My tests show that an EBS volume can deliver 100+ MB/s reading when testing with “dd” using block size of 1 MB. Note that you need to pre-warm the EBS volume as stated in the following documentation: http://docs.aws.amazon.com/AWSEC2/latest/UserGuide/ebs-prewarm.html
They use “bs=1M” in the examples 🙂
To be honest, I didn’t focus on a non-fault tolerance setup here. Using a single instance, you would hit the “Max throughput/instance” limit, which is 800 MB/s for all EBS types: http://aws.amazon.com/ebs/details/
Some instances provide a dedicated EBS connection between your EC2 instance and your EBS volume: http://docs.aws.amazon.com/AWSEC2/latest/UserGuide/ebs-ec2-config.html
I don’t know if this dedicated connection is used first, and if saturated, the normal connection is shared for both network and EBS traffic. It seems that with the EBS-optimized instances you get what is advertised in the above “Amazon EC2 Instance Configuration” page, and the 10-gigabit link is used _exclusively_ for non-EBS traffic.
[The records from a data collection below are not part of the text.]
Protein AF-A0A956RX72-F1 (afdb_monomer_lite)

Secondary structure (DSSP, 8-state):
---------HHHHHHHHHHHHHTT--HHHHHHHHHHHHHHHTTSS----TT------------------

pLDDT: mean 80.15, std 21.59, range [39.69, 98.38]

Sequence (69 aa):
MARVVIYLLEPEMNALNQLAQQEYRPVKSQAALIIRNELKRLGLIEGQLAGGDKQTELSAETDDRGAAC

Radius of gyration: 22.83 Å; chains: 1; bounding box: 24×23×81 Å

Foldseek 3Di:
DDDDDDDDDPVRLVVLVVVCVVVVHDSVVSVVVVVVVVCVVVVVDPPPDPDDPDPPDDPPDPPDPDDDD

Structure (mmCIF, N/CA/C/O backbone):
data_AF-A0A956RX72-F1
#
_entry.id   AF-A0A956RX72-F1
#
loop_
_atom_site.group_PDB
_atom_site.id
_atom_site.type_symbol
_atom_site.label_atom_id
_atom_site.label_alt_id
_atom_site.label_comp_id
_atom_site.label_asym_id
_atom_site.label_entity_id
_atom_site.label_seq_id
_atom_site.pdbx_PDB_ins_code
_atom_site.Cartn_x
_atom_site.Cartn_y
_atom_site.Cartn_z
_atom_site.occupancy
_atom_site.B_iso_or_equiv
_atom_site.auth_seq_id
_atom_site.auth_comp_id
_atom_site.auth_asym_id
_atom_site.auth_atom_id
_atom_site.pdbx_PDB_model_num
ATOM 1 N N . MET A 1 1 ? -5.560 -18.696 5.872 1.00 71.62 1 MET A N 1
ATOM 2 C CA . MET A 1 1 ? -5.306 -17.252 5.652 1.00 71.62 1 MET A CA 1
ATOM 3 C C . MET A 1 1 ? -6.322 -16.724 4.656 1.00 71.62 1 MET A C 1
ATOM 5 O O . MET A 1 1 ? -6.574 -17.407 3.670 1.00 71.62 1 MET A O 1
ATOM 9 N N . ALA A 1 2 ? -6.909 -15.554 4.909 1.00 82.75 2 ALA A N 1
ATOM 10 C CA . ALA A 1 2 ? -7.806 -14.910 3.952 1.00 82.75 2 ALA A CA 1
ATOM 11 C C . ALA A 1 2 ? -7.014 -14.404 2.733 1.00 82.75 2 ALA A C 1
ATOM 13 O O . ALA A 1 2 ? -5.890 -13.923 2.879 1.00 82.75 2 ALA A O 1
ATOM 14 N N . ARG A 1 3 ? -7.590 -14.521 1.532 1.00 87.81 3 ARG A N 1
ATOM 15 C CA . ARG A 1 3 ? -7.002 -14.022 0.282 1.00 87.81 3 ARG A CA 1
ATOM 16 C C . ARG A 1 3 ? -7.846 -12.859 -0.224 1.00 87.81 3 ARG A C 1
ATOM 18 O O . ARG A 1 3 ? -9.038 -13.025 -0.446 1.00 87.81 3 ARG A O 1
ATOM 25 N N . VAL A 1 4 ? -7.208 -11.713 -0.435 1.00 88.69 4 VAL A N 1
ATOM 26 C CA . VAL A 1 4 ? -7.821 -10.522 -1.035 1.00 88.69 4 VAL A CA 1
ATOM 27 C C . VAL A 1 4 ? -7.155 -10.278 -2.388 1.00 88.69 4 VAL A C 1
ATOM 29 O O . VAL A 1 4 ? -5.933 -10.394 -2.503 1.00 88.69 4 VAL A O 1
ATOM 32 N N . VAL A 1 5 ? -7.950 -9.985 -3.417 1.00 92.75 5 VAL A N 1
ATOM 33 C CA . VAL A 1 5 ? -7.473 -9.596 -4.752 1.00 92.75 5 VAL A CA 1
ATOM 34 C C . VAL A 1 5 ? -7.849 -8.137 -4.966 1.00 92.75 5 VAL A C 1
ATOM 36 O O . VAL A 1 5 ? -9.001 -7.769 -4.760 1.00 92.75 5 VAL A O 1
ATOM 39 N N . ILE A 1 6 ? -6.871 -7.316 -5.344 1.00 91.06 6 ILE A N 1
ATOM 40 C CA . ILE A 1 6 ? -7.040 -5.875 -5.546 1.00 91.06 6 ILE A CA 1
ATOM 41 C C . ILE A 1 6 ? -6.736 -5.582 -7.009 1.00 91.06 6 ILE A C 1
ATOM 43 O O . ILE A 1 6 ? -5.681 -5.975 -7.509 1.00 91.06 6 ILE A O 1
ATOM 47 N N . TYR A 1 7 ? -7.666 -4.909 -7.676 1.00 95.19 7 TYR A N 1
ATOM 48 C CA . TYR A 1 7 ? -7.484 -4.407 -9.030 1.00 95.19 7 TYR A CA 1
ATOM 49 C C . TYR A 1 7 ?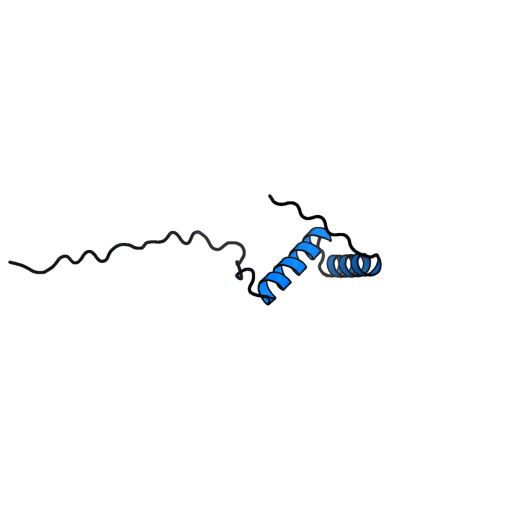 -7.044 -2.953 -8.937 1.00 95.19 7 TYR A C 1
ATOM 51 O O . TYR A 1 7 ? -7.710 -2.157 -8.282 1.00 95.19 7 TYR A O 1
ATOM 59 N N . LEU A 1 8 ? -5.911 -2.643 -9.558 1.00 95.94 8 LEU A N 1
ATOM 60 C CA . LEU A 1 8 ? -5.332 -1.306 -9.594 1.00 95.94 8 LEU A CA 1
ATOM 61 C C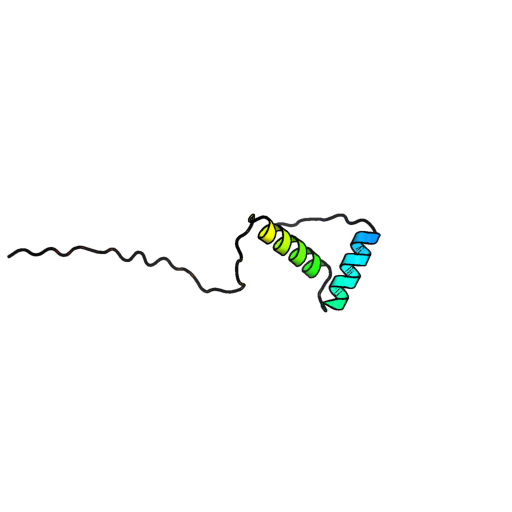 . LEU A 1 8 ? -5.338 -0.807 -11.032 1.00 95.94 8 LEU A C 1
ATOM 63 O O . LEU A 1 8 ? -5.077 -1.578 -11.961 1.00 95.94 8 LEU A O 1
ATOM 67 N N . LEU A 1 9 ? -5.599 0.482 -11.205 1.00 98.06 9 LEU A N 1
ATOM 68 C CA . LEU A 1 9 ? -5.355 1.161 -12.467 1.00 98.06 9 LEU A CA 1
ATOM 69 C C . LEU A 1 9 ? -3.844 1.280 -12.707 1.00 98.06 9 LEU A C 1
ATOM 71 O O . LEU A 1 9 ? -3.034 1.254 -11.779 1.00 98.06 9 LEU A O 1
ATOM 75 N N . GLU A 1 10 ? -3.455 1.457 -13.966 1.00 97.94 10 GLU A N 1
ATOM 76 C CA . GLU A 1 10 ? -2.052 1.625 -14.354 1.00 97.94 10 GLU A CA 1
ATOM 77 C C . GLU A 1 10 ? -1.295 2.716 -13.560 1.00 97.94 10 GLU A C 1
ATOM 79 O O . GLU A 1 10 ? -0.216 2.410 -13.043 1.00 97.94 10 GLU A O 1
ATOM 84 N N . PRO A 1 11 ? -1.824 3.946 -13.360 1.00 98.25 11 PRO A N 1
ATOM 85 C CA . PRO A 1 11 ? -1.129 4.952 -12.552 1.00 98.25 11 PRO A CA 1
ATOM 86 C C . PRO A 1 11 ? -0.943 4.527 -11.088 1.00 98.25 11 PRO A C 1
ATOM 88 O O . PRO A 1 11 ? 0.107 4.792 -10.503 1.00 98.25 11 PRO A O 1
ATOM 91 N N . GLU A 1 12 ? -1.920 3.834 -10.502 1.00 97.75 12 GLU A N 1
ATOM 92 C CA . GLU A 1 12 ? -1.857 3.354 -9.116 1.00 97.75 12 GLU A CA 1
ATOM 93 C C . GLU A 1 12 ? -0.802 2.254 -8.967 1.00 97.75 12 GLU A C 1
ATOM 95 O O . GLU A 1 12 ? -0.006 2.270 -8.026 1.00 97.75 12 GLU A O 1
ATOM 100 N N . MET A 1 13 ? -0.752 1.326 -9.927 1.00 97.81 13 MET A N 1
ATOM 101 C CA . MET A 1 13 ? 0.246 0.261 -9.955 1.00 97.81 13 MET A CA 1
ATOM 102 C C . MET A 1 13 ? 1.662 0.828 -10.108 1.00 97.81 13 MET A C 1
ATOM 104 O O . MET A 1 13 ? 2.583 0.391 -9.417 1.00 97.81 13 MET A O 1
ATOM 108 N N . ASN A 1 14 ? 1.841 1.831 -10.970 1.00 98.31 14 ASN A N 1
ATOM 109 C CA . ASN A 1 14 ? 3.130 2.493 -11.160 1.00 98.31 14 ASN A CA 1
ATOM 110 C C . ASN A 1 14 ? 3.591 3.217 -9.890 1.00 98.31 14 ASN A C 1
ATOM 112 O O . ASN A 1 14 ? 4.737 3.037 -9.473 1.00 98.31 14 ASN A O 1
ATOM 116 N N . ALA A 1 15 ? 2.700 3.963 -9.233 1.00 98.19 15 ALA A N 1
ATOM 117 C CA . ALA A 1 15 ? 3.005 4.631 -7.970 1.00 98.19 15 ALA A CA 1
ATOM 118 C C . ALA A 1 15 ? 3.359 3.627 -6.859 1.00 98.19 15 ALA A C 1
ATOM 120 O O . ALA A 1 15 ? 4.354 3.800 -6.152 1.00 98.19 15 ALA A O 1
ATOM 121 N N . LEU A 1 16 ? 2.594 2.536 -6.739 1.00 97.94 16 LEU A N 1
ATOM 122 C CA . LEU A 1 16 ? 2.864 1.479 -5.765 1.00 97.94 16 LEU A CA 1
ATOM 123 C C . LEU A 1 16 ? 4.223 0.807 -6.017 1.00 97.94 16 LEU A C 1
ATOM 125 O O . LEU A 1 16 ? 4.959 0.551 -5.064 1.00 97.94 16 LEU A O 1
ATOM 129 N N . ASN A 1 17 ? 4.568 0.541 -7.280 1.00 98.06 17 ASN A N 1
ATOM 130 C CA . ASN A 1 17 ? 5.864 -0.021 -7.660 1.00 98.06 17 ASN A CA 1
ATOM 131 C C . ASN A 1 17 ? 7.022 0.909 -7.290 1.00 98.06 17 ASN A C 1
ATOM 133 O O . ASN A 1 17 ? 7.998 0.449 -6.700 1.00 98.06 17 ASN A O 1
ATOM 137 N N . GLN A 1 18 ? 6.913 2.201 -7.607 1.00 98.38 18 GLN A N 1
ATOM 138 C CA . GLN A 1 18 ? 7.942 3.191 -7.277 1.00 98.38 18 GLN A CA 1
ATOM 139 C C . GLN A 1 18 ? 8.165 3.275 -5.767 1.00 98.38 18 GLN A C 1
ATOM 141 O O . GLN A 1 18 ? 9.302 3.185 -5.306 1.00 98.38 18 GLN A O 1
ATOM 146 N N . LEU A 1 19 ? 7.083 3.359 -4.991 1.00 98.19 19 LEU A N 1
ATOM 147 C CA . LEU A 1 19 ? 7.166 3.391 -3.535 1.00 98.19 19 LEU A CA 1
ATOM 148 C C . LEU A 1 19 ? 7.784 2.102 -2.973 1.00 98.19 19 LEU A C 1
ATOM 150 O O . LEU A 1 19 ? 8.644 2.148 -2.100 1.00 98.19 19 LEU A O 1
ATOM 154 N N . ALA A 1 20 ? 7.388 0.938 -3.492 1.00 98.00 20 ALA A N 1
ATOM 155 C CA . ALA A 1 20 ? 7.950 -0.338 -3.060 1.00 98.00 20 ALA A CA 1
ATOM 156 C C . ALA A 1 20 ? 9.460 -0.436 -3.348 1.00 98.00 20 ALA A C 1
ATOM 158 O O . ALA A 1 20 ? 10.204 -0.959 -2.520 1.00 98.00 20 ALA A O 1
ATOM 159 N N . GLN A 1 21 ? 9.920 0.098 -4.484 1.00 98.00 21 GLN A N 1
ATOM 160 C CA . GLN A 1 21 ? 11.342 0.160 -4.832 1.00 98.00 21 GLN A CA 1
ATOM 161 C C . GLN A 1 21 ? 12.126 1.087 -3.899 1.00 98.00 21 GLN A C 1
ATOM 163 O O . GLN A 1 21 ? 13.182 0.690 -3.416 1.00 98.00 21 GLN A O 1
ATOM 168 N N . GLN A 1 22 ? 11.602 2.283 -3.615 1.00 98.06 22 GLN A N 1
ATOM 169 C CA . GLN A 1 22 ? 12.225 3.244 -2.694 1.00 98.06 22 GLN A CA 1
ATOM 170 C C . GLN A 1 22 ? 12.418 2.653 -1.293 1.00 98.06 22 GLN A C 1
ATOM 172 O O . GLN A 1 22 ? 13.456 2.849 -0.667 1.00 98.06 22 GLN A O 1
ATOM 177 N N . GLU A 1 23 ? 11.439 1.875 -0.837 1.00 96.75 23 GLU A N 1
ATOM 178 C CA . GLU A 1 23 ? 11.439 1.226 0.474 1.00 96.75 23 GLU A CA 1
ATOM 179 C C . GLU A 1 23 ? 12.143 -0.145 0.479 1.00 96.75 23 GLU A C 1
ATOM 181 O O . GLU A 1 23 ? 12.146 -0.826 1.506 1.00 96.75 23 GLU A O 1
ATOM 186 N N . TYR A 1 24 ? 12.712 -0.580 -0.655 1.00 97.19 24 TYR A N 1
ATOM 187 C CA . TYR A 1 24 ? 13.330 -1.900 -0.843 1.00 97.19 24 TYR A CA 1
ATOM 188 C C . TYR A 1 24 ? 12.419 -3.069 -0.415 1.00 97.19 24 TYR A C 1
ATOM 190 O O . TYR A 1 24 ? 12.847 -4.024 0.240 1.00 97.19 24 TYR A O 1
ATOM 198 N N . ARG A 1 25 ? 11.131 -3.010 -0.777 1.00 95.44 25 ARG A N 1
ATOM 199 C CA . ARG A 1 25 ? 10.105 -4.001 -0.408 1.00 95.44 25 ARG A CA 1
ATOM 200 C C . ARG A 1 25 ? 9.444 -4.648 -1.627 1.00 95.44 25 ARG A C 1
ATOM 202 O O . ARG A 1 25 ? 9.298 -4.022 -2.673 1.00 95.44 25 ARG A O 1
ATOM 209 N N . PRO A 1 26 ? 8.928 -5.884 -1.489 1.00 97.12 26 PRO A N 1
ATOM 210 C CA . PRO A 1 26 ? 8.018 -6.446 -2.478 1.00 97.12 26 PRO A CA 1
ATOM 211 C C . PRO A 1 26 ? 6.725 -5.626 -2.574 1.00 97.12 26 PRO A C 1
ATOM 213 O O . PRO A 1 26 ? 6.120 -5.288 -1.557 1.00 97.12 26 PRO A O 1
ATOM 216 N N . VAL A 1 27 ? 6.238 -5.412 -3.797 1.00 96.06 27 VAL A N 1
ATOM 217 C CA . VAL A 1 27 ? 5.021 -4.635 -4.118 1.00 96.06 27 VAL A CA 1
ATOM 218 C C . VAL A 1 27 ? 3.804 -5.092 -3.308 1.00 96.06 27 VAL A C 1
ATOM 220 O O . VAL A 1 27 ? 3.084 -4.283 -2.728 1.00 96.06 27 VAL A O 1
ATOM 223 N N . LYS A 1 28 ? 3.606 -6.412 -3.189 1.00 94.44 28 LYS A N 1
ATOM 224 C CA . LYS A 1 28 ? 2.505 -6.996 -2.402 1.00 94.44 28 LYS A CA 1
ATOM 225 C C . LYS A 1 28 ? 2.614 -6.657 -0.914 1.00 94.44 28 LYS A C 1
ATOM 227 O O . LYS A 1 28 ? 1.610 -6.353 -0.276 1.00 94.44 28 LYS A O 1
ATOM 232 N N . SER A 1 29 ? 3.828 -6.698 -0.369 1.00 95.00 29 SER A N 1
ATOM 233 C CA . SER A 1 29 ? 4.091 -6.350 1.028 1.00 95.00 29 SER A CA 1
ATOM 234 C C . SER A 1 29 ? 3.872 -4.860 1.275 1.00 95.00 29 SER A C 1
ATOM 236 O O . SER A 1 29 ? 3.325 -4.498 2.315 1.00 95.00 29 SER A O 1
ATOM 238 N N . GLN A 1 30 ? 4.240 -4.010 0.311 1.00 97.06 30 GLN A N 1
ATOM 239 C CA . GLN A 1 30 ? 3.980 -2.574 0.376 1.00 97.06 30 GLN A CA 1
ATOM 240 C C . GLN A 1 30 ? 2.476 -2.273 0.361 1.00 97.06 30 GLN A C 1
ATOM 242 O O . GLN A 1 30 ? 1.999 -1.529 1.214 1.00 97.06 30 GLN A O 1
ATOM 247 N N . ALA A 1 31 ? 1.706 -2.916 -0.522 1.00 96.06 31 ALA A N 1
ATOM 248 C CA . ALA A 1 31 ? 0.248 -2.779 -0.546 1.00 96.06 31 ALA A CA 1
ATOM 249 C C . ALA A 1 31 ? -0.388 -3.197 0.789 1.00 96.06 31 ALA A C 1
ATOM 251 O O . ALA A 1 31 ? -1.197 -2.467 1.358 1.00 96.06 31 ALA A O 1
ATOM 252 N N . ALA A 1 32 ? 0.025 -4.345 1.334 1.00 94.69 32 ALA A N 1
ATOM 253 C CA . ALA A 1 32 ? -0.463 -4.818 2.626 1.00 94.69 32 ALA A CA 1
ATOM 254 C C . ALA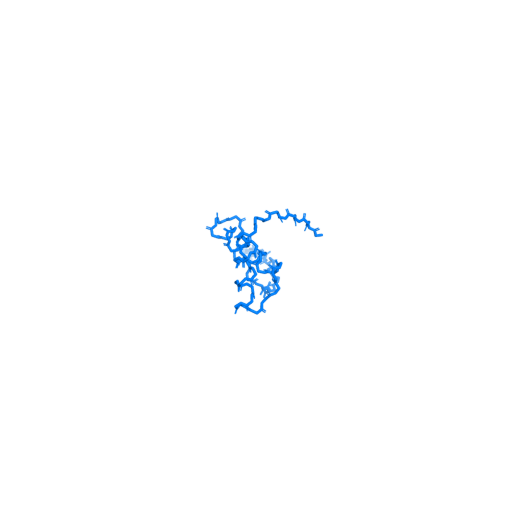 A 1 32 ? -0.117 -3.853 3.774 1.00 94.69 32 ALA A C 1
ATOM 256 O O . ALA A 1 32 ? -0.921 -3.665 4.688 1.00 94.69 32 ALA A O 1
ATOM 257 N N . LEU A 1 33 ? 1.064 -3.228 3.735 1.00 95.31 33 LEU A N 1
ATOM 258 C CA . LEU A 1 33 ? 1.472 -2.229 4.719 1.00 95.31 33 LEU A CA 1
ATOM 259 C C . LEU A 1 33 ? 0.603 -0.971 4.640 1.00 95.31 33 LEU A C 1
ATOM 261 O O . LEU A 1 33 ? 0.147 -0.511 5.684 1.00 95.31 33 LEU A O 1
ATOM 265 N N . ILE A 1 34 ? 0.342 -0.460 3.434 1.00 96.06 34 ILE A N 1
ATOM 266 C CA . ILE A 1 34 ? -0.538 0.697 3.215 1.00 96.06 34 ILE A CA 1
ATOM 267 C C . ILE A 1 34 ? -1.929 0.413 3.785 1.00 96.06 34 ILE A C 1
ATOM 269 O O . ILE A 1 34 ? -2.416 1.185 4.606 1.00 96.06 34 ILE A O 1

In a nutshell, the greatest performance you can get from a single EC2 instance in regards to bandwidth is 800 MB/s. Which is roughly 100% utilized when using 8 EBS volumes x 100 MB/s (which should theoretically deliver 128 MB/s but in reality we get around 100 MB/s, for reading). The “Max IOPS/instance” is 48k IOPS.